波齐出身于外省中产阶级,孟德斯鸠本能地瞧不起他们。伯爵乐于展现“十足贵族气,生性瞧不起人”(此语出自波德莱尔)。但波齐逃脱了他的责难,大多数时候也逃脱了他的势利。他有所谓的“中产阶级取悦人的快乐”,从一开始就是一个圆滑的社交谋士。
布罗卡
1864 年来巴黎学医时,他并非全无人脉。他的同学中有来自西南部新教的朋友;他有一位已经在此立足的堂兄,亚历山大·拉布尔贝纳,比他大二十岁,是一位著名的交际医生,他的病人包括当权的拿破仑三世家族。波齐既潇洒又雄心勃勃;而且,他还是个明星学生。1872 年,他获得年度最佳实习生金牌。他专攻腹部治疗。1873 年,他获得上直肠瘘管博士学位。他的论文题目为《子宫切除术在治疗子宫肌瘤中的价值》。他找到了保罗·布罗卡(另一个来自西南部的新教徒)这位关键资助人,他是卢尔金—帕斯卡尔医院的一名著名外科医生,波齐加入的人类学协会的创始人。布罗卡提出让波齐共同翻译达尔文的《人类与动物的情感表达》(The Expression of the Emotions in Man and Animals),该书于 1874 年在法国出版。当布罗卡在 1880 年突然去世(终年五十六岁)时,他的尸检由他的四个同事分别进行:波齐被授予颅骨和大脑的尸检权。几年后,卢尔金—帕斯卡尔医院更名为布罗卡医院。三十年来,波齐俨然是该医院的颅骨和大脑。
他早期生涯的另一位赞助人是巴那斯派诗人勒孔特·德·利勒。他们是在 1870 年左右相遇的,当时诗人和他的妻子将对波齐颇为照顾。勒孔特是一名军医的儿子,他信奉科学与诗歌的再统一,这两者相互隔离已久。他也是个自由思想家,帮助波齐彻底消除了他从贝尔热拉克承继的挥之不去的宗教信仰。他带他进入文坛,把他引荐给维克多·雨果。他听波齐朗读自己并不太好的诗句,鼓励他学德语。1894 年勒孔特去世后,他让波齐做他的文学执行人,并把他的藏书和文件作为遗产赠予他。
莎拉·伯恩哈特,纳达尔(1864)
不知不觉中,勒孔特成了助推波齐与莎拉·伯恩哈特早期——事实上,是早熟——恋情的关键人物。他是一名二十五岁左右的医学生;她比他大两岁,已是一颗冉冉上升的明星:一位清新淳朴(尽管,自然而然地,这淳朴是一种完全克制的淳朴)的女演员,身材出挑,比一般女主角更苗条、更娇小。

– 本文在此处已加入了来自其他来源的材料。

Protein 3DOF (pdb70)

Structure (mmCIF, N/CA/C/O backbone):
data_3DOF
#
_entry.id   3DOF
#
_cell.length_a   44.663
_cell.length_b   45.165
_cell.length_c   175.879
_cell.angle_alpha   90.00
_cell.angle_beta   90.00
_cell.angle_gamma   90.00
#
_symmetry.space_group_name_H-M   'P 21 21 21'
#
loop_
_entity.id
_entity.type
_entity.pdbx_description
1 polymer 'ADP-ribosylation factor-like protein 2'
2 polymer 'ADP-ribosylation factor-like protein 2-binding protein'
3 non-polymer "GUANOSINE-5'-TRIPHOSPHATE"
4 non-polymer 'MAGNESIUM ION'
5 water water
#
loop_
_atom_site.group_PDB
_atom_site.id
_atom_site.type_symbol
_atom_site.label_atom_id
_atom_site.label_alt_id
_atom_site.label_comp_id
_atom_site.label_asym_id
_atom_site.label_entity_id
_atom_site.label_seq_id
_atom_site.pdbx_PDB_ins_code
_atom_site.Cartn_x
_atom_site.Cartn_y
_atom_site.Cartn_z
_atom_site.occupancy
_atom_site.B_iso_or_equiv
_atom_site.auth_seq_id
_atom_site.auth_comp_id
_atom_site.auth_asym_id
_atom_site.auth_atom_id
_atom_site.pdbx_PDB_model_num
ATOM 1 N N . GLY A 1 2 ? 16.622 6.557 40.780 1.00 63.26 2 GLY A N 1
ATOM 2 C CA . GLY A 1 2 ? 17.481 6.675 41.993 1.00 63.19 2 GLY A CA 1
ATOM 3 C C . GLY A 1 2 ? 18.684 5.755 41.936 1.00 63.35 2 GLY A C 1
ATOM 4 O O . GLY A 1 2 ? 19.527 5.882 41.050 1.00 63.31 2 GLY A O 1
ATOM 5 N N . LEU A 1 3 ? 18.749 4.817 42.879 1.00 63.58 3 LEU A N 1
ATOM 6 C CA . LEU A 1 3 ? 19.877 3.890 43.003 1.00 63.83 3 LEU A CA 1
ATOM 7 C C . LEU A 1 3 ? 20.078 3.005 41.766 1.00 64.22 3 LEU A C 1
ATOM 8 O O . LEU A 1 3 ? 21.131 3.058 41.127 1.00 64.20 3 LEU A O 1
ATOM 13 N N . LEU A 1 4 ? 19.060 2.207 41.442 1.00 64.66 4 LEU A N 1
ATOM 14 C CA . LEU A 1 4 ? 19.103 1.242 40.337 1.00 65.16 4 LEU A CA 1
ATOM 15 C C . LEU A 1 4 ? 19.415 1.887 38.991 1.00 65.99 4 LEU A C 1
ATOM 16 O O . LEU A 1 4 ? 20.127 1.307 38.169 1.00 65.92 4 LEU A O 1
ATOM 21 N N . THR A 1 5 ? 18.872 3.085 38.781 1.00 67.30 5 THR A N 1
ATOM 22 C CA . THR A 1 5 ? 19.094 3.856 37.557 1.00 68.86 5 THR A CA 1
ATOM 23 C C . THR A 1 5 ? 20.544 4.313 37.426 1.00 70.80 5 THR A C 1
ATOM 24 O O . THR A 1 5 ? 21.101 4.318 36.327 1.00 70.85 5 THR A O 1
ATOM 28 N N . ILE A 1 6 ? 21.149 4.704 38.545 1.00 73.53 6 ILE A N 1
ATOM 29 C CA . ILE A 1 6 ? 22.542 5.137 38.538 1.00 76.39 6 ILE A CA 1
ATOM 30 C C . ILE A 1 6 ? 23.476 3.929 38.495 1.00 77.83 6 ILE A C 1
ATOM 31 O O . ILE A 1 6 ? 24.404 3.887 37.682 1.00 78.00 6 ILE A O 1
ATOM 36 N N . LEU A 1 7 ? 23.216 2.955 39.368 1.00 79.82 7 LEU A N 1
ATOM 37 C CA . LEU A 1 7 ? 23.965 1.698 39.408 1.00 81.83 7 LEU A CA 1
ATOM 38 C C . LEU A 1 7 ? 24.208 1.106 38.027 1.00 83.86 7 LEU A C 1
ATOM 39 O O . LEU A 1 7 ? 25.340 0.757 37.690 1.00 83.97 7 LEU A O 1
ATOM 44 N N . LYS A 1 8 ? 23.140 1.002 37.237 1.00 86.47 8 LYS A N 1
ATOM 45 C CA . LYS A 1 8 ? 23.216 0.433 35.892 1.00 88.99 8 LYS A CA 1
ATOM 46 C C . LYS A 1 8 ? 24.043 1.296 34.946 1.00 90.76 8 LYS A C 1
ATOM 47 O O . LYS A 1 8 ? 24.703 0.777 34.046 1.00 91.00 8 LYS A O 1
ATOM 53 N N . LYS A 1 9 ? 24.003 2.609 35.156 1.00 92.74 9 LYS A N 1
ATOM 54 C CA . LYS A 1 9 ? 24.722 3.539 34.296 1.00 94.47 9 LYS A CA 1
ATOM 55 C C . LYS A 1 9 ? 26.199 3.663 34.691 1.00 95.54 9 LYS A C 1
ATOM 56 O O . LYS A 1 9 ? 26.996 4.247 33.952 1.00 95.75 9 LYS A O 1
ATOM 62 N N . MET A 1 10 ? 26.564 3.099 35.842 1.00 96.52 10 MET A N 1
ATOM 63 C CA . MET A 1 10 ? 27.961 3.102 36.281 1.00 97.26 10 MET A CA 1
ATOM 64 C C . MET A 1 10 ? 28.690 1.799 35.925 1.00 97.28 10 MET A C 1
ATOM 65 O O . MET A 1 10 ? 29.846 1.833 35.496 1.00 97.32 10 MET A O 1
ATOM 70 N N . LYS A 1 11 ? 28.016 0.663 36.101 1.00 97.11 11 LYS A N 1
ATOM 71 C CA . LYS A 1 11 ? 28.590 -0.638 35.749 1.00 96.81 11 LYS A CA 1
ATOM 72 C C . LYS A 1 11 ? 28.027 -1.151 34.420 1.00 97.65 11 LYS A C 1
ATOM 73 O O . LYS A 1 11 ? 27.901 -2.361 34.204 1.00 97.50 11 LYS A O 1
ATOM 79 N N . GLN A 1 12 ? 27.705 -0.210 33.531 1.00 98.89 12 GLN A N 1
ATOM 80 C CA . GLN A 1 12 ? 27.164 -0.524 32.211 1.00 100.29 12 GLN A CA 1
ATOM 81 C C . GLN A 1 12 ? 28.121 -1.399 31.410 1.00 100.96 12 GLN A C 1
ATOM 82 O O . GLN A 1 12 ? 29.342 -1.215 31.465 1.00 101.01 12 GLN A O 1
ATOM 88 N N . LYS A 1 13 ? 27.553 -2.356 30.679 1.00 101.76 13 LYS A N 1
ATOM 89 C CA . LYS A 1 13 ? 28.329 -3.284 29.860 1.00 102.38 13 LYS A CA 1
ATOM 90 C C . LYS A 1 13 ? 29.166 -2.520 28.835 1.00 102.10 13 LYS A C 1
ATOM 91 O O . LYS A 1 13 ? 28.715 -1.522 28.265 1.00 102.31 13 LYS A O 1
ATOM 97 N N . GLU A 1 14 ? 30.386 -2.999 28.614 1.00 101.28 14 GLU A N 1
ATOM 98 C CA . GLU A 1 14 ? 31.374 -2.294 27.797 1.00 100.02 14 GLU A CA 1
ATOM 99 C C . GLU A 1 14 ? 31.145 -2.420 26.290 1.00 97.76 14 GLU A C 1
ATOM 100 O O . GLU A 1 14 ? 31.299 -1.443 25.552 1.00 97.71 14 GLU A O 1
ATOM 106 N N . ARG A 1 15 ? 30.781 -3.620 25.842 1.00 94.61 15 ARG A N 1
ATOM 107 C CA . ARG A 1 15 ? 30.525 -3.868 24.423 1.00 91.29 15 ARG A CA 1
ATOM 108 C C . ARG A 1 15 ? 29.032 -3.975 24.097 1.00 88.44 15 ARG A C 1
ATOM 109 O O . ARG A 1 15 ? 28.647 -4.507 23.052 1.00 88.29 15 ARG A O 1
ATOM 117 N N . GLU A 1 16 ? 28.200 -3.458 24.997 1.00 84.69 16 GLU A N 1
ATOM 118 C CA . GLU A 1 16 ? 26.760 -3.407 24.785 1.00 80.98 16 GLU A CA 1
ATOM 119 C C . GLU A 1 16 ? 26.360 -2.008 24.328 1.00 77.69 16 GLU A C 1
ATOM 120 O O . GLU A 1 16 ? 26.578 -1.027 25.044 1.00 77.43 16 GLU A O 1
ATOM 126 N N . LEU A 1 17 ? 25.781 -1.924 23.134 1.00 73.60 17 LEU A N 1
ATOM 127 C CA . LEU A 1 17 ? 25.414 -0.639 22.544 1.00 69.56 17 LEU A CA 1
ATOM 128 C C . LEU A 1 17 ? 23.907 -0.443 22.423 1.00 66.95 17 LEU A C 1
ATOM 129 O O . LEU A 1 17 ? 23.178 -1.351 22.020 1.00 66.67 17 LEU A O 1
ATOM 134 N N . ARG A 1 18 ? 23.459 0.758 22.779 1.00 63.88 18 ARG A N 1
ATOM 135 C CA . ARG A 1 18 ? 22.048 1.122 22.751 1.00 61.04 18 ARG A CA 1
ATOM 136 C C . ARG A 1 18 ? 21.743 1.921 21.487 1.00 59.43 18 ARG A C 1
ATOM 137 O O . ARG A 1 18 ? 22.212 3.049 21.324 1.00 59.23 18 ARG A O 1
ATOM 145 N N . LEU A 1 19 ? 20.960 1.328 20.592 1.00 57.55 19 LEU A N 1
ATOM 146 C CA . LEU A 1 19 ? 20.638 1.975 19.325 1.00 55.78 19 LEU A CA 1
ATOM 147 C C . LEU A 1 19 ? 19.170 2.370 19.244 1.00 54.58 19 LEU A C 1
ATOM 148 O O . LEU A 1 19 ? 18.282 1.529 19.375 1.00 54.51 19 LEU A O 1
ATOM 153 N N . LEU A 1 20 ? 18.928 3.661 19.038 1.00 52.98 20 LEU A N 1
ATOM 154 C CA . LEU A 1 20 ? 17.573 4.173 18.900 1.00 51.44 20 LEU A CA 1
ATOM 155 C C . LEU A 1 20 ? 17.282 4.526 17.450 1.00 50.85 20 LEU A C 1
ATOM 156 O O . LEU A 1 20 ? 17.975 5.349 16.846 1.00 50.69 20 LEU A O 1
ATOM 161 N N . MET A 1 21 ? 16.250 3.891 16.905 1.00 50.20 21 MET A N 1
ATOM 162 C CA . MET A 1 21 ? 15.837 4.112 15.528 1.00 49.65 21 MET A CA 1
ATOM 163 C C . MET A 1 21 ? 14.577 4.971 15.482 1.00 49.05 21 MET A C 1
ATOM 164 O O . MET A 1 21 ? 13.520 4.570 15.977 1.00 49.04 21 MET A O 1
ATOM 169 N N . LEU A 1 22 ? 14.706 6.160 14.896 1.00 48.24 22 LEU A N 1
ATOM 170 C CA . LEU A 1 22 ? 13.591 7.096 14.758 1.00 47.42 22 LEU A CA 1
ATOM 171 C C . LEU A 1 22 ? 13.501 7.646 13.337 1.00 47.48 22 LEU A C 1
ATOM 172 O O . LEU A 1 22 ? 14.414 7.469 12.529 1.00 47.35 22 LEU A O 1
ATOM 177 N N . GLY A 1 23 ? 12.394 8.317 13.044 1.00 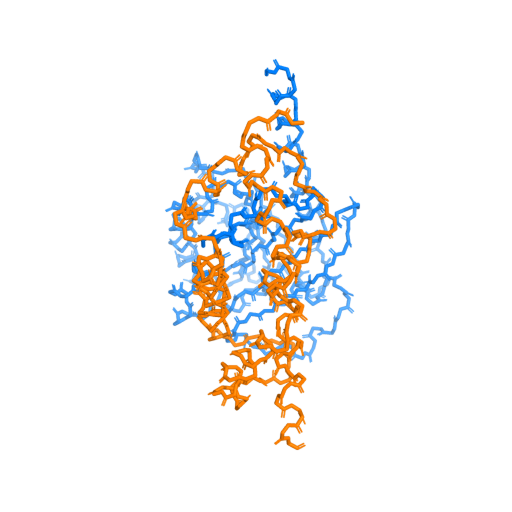47.63 23 GLY A N 1
ATOM 178 C CA . GLY A 1 23 ? 12.119 8.808 11.704 1.00 48.01 23 GLY A CA 1
ATOM 179 C C . GLY A 1 23 ? 10.630 8.747 11.461 1.00 48.43 23 GLY A C 1
ATOM 180 O O . GLY A 1 23 ? 9.926 7.952 12.089 1.00 48.36 23 GLY A O 1
ATOM 181 N N . LEU A 1 24 ? 10.153 9.594 10.553 1.00 48.95 24 LEU A N 1
ATOM 182 C CA . LEU A 1 24 ? 8.730 9.675 10.221 1.00 49.53 24 LEU A CA 1
ATOM 183 C C . LEU A 1 24 ? 8.137 8.311 9.871 1.00 50.63 24 LEU A C 1
ATOM 184 O O . LEU A 1 24 ? 8.854 7.404 9.444 1.00 50.63 24 LEU A O 1
ATOM 189 N N . ASP A 1 25 ? 6.826 8.177 10.062 1.00 51.96 25 ASP A N 1
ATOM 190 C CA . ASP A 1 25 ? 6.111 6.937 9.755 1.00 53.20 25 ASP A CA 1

一名医学院同学后来回忆起他和波齐邀请伯恩哈特共进晚餐并去见诗人的情形。他来了,她背诵起他一半的诗作,诗人哭了,亲吻了她的双手;这一晚会大获成功。不久后波齐就要与她还有她的小儿子、男孩的家庭教师,以及托她照看的一个侄女一起吃晚饭了。一家人会一起吃饭,孩子们会被送去睡觉,留下两个年轻人独处。这来龙去脉,我们无从得知,也不知持续了多久;但这段恋情后来发展成了持续半个世纪的友谊。他们每人都挂着一张神圣的标签:对她来说,他永远是“医生上帝”(Docteuir Dieu),而对(几乎)其他每个人来说,她是“神圣的莎拉”。他还有一个更接地气的绰号,是由贵夫人奥伯农太太给的:“爱情灵药”(L’ Amour médecin)。这是莫里哀一部戏的标题,不过就波齐而言,更常见的是“爱情医生”(Dr. Love)。